After spending more than 10 years in Honduras working closely with the Ministry of Health to effect change in the nation’s fortification practices, PHC is pleased to announce that recently the Ley de Fortificación de Alimentos en Honduras (Honduras Food Fortification Law) was published in the nation’s gazette and officially entered into force. This critical law gives the Ministry of Health the ability to declare fortification of foods mandatory for the public good, the power to enforce that decision, and the flexibility to revise fortification levels without the need for an act of congress. As Honduras is the first country in which PHC began operations, this event has particular poignance, offering proof that our efforts to combat malnutrition in the world’s poorest nations have tremendous value.

Honduras began fortification of salt and sugar in the 1960s and 1970s, but the way in which it was achieved (by congressional acts that specified exact fortification levels and penalties for noncompliance) left no room for modification based on changes in diet and nutritional science. More than thirty years later the old standards were in need of revision. Data gathered by the joint PHC-Ministry of Health consumption survey highlighted this need and in fact suggests the fortification level of salt might be too high, leading to a risk of hyperthyroidism and other negative health effects. It was with this in mind that PHC worked with the congressional committee on women and children to draft the Honduras Food Fortification Bill. Following tireless lobbying on the part of PHC’s partners in Honduras the National Congress formally approved the bill in November of 2010 and now, finally, it has become law.
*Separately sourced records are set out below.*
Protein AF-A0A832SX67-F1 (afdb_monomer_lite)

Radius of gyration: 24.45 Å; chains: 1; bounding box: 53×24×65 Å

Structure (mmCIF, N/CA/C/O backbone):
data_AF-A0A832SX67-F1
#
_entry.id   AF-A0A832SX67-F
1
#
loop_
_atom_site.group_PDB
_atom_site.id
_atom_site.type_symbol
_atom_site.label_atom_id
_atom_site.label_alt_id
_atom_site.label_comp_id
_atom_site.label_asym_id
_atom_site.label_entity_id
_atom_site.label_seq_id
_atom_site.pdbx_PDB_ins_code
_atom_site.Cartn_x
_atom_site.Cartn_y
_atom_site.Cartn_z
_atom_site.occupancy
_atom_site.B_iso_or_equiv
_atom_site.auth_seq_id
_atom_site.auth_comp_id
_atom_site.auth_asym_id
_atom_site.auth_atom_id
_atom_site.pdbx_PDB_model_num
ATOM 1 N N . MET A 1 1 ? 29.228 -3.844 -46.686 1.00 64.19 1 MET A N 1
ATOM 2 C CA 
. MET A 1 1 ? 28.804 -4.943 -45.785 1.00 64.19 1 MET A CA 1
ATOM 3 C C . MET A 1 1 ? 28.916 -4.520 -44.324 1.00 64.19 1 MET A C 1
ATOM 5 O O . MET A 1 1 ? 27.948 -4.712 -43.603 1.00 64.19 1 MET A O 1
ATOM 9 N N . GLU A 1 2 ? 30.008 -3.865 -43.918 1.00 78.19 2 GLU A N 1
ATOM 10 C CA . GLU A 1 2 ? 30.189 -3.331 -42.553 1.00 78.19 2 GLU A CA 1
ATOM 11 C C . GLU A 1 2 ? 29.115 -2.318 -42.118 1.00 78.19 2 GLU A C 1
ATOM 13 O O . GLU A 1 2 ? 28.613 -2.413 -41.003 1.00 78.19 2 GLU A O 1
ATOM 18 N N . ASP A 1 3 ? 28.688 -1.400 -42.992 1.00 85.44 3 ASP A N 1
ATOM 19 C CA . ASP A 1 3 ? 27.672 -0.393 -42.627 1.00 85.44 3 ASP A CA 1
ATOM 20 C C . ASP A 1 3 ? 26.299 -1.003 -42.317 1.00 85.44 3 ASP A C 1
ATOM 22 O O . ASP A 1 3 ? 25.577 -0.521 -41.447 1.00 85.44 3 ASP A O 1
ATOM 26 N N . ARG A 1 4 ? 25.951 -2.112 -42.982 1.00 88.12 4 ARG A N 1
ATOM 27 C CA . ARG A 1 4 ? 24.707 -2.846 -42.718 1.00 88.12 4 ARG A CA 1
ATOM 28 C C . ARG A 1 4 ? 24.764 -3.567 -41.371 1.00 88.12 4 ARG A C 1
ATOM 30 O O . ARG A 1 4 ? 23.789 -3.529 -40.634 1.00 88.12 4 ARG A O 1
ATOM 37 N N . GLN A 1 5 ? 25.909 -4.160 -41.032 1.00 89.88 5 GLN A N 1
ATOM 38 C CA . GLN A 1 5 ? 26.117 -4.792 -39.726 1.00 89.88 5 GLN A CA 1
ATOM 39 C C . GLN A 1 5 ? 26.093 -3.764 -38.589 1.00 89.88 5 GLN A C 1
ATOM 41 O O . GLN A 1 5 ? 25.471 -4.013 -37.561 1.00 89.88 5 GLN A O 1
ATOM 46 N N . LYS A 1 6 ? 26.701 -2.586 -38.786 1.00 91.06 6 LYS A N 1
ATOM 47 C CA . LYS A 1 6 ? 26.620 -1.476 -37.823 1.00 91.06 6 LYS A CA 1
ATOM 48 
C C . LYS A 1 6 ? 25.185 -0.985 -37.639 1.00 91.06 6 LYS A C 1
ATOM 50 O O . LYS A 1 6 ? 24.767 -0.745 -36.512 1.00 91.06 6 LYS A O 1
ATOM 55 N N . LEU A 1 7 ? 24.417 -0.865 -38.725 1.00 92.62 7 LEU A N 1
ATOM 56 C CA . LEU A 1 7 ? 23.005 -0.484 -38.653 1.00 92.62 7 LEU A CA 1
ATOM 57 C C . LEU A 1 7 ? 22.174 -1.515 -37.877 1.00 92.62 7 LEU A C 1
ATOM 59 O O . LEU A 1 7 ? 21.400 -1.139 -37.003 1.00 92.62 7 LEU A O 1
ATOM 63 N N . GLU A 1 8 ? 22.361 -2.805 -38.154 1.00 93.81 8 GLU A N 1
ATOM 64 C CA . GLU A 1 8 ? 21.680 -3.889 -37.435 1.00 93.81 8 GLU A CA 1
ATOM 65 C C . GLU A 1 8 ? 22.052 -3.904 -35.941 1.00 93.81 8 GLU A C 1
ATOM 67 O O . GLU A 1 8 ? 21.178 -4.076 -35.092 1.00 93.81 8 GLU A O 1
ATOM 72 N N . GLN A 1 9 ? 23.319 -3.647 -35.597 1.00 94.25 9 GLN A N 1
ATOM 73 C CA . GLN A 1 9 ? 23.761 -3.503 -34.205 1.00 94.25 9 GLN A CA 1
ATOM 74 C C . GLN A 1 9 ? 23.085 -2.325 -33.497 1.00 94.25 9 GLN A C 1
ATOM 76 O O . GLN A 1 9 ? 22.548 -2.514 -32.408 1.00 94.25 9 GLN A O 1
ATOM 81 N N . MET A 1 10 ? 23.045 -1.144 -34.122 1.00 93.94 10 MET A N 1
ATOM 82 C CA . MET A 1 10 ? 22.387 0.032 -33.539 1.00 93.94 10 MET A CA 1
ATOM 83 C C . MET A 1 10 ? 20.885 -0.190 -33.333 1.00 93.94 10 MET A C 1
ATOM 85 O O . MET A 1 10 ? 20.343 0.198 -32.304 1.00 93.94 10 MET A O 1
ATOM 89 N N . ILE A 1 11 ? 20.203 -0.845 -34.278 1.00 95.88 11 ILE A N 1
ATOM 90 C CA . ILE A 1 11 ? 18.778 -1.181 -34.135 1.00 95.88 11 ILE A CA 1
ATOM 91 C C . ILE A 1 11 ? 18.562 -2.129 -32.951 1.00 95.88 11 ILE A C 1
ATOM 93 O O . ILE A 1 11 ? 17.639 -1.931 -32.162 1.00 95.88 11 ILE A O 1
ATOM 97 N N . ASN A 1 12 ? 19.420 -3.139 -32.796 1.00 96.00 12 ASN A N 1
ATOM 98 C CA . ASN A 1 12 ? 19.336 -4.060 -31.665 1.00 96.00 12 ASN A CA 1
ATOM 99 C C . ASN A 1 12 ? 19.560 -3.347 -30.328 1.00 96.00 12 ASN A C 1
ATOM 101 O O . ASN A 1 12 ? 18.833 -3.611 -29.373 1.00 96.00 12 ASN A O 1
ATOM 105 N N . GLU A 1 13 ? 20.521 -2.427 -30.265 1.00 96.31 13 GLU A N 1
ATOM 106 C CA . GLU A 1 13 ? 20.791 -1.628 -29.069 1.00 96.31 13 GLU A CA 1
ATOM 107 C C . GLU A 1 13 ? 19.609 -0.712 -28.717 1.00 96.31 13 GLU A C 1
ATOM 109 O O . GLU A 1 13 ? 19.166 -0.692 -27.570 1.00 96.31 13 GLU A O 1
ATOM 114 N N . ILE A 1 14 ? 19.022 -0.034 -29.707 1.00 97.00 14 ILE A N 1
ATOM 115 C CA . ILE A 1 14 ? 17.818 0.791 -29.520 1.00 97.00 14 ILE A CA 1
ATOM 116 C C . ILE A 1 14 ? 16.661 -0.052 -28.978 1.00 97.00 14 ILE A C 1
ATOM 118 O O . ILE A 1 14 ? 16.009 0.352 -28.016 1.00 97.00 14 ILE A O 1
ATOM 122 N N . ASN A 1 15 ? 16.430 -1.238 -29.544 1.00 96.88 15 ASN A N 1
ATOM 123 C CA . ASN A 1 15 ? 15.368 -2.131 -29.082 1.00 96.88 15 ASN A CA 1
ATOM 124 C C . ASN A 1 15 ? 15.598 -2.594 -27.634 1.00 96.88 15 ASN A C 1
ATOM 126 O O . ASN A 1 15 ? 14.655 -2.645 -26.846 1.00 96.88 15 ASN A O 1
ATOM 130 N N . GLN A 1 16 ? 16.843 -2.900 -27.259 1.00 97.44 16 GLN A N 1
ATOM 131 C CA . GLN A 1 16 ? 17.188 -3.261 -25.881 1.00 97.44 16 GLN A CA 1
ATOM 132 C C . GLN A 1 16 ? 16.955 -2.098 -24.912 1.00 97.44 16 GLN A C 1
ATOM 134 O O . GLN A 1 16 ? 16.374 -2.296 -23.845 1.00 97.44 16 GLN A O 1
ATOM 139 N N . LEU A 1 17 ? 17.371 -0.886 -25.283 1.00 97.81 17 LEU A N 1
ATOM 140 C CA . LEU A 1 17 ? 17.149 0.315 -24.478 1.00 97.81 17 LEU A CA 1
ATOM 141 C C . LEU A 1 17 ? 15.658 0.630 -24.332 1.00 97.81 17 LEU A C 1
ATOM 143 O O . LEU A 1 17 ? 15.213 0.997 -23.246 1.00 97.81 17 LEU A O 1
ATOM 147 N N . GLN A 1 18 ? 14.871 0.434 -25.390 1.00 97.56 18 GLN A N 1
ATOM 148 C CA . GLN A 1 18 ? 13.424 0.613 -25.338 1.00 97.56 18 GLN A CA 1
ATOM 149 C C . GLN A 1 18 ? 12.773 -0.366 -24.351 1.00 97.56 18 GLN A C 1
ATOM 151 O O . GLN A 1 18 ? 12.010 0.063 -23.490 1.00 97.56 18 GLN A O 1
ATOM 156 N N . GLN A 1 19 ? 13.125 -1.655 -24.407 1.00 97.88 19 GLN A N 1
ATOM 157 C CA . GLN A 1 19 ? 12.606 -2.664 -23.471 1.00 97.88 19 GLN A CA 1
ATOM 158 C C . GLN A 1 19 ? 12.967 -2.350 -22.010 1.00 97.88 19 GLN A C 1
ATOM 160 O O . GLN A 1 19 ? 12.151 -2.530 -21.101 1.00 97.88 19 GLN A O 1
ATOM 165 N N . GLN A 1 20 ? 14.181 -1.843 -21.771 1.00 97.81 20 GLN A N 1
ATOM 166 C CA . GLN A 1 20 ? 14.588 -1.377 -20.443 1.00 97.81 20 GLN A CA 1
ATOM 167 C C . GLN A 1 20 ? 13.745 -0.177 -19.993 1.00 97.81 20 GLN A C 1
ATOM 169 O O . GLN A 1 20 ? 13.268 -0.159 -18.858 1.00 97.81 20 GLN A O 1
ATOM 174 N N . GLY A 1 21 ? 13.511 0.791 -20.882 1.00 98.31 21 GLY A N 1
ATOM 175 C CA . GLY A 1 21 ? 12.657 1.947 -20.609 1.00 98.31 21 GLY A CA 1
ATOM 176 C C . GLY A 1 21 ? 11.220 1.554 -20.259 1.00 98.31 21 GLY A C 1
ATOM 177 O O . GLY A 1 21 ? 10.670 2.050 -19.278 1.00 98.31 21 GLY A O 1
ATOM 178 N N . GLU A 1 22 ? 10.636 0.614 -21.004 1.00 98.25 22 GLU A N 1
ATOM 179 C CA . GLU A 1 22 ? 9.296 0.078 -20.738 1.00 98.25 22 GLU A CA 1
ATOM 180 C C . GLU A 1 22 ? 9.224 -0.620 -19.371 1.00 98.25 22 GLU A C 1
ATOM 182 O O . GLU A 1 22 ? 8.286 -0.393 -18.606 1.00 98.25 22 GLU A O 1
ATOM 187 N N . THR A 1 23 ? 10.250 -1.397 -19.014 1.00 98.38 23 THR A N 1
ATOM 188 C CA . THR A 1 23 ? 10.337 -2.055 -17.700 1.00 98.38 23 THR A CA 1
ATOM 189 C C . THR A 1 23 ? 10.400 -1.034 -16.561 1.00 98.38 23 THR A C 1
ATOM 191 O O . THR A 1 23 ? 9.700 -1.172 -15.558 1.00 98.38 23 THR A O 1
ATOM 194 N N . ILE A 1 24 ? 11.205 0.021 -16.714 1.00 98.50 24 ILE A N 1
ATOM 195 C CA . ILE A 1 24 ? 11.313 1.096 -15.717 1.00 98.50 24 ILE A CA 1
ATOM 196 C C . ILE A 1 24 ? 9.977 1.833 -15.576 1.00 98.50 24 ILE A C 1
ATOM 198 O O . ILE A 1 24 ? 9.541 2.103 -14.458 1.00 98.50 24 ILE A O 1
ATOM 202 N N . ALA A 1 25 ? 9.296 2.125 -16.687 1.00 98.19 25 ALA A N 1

Honduras is currently working with a regional harmonization initiative to craft new standards that take into account both current consumption patterns and the need to streamline growing intra-regional trade. PHC remains in touch to provide technical assistance if requested, but is proud to report that the need is limited: with the Ministry of Health empowered by the new law, Honduras is moving forward on its own to launch revised fortification standards.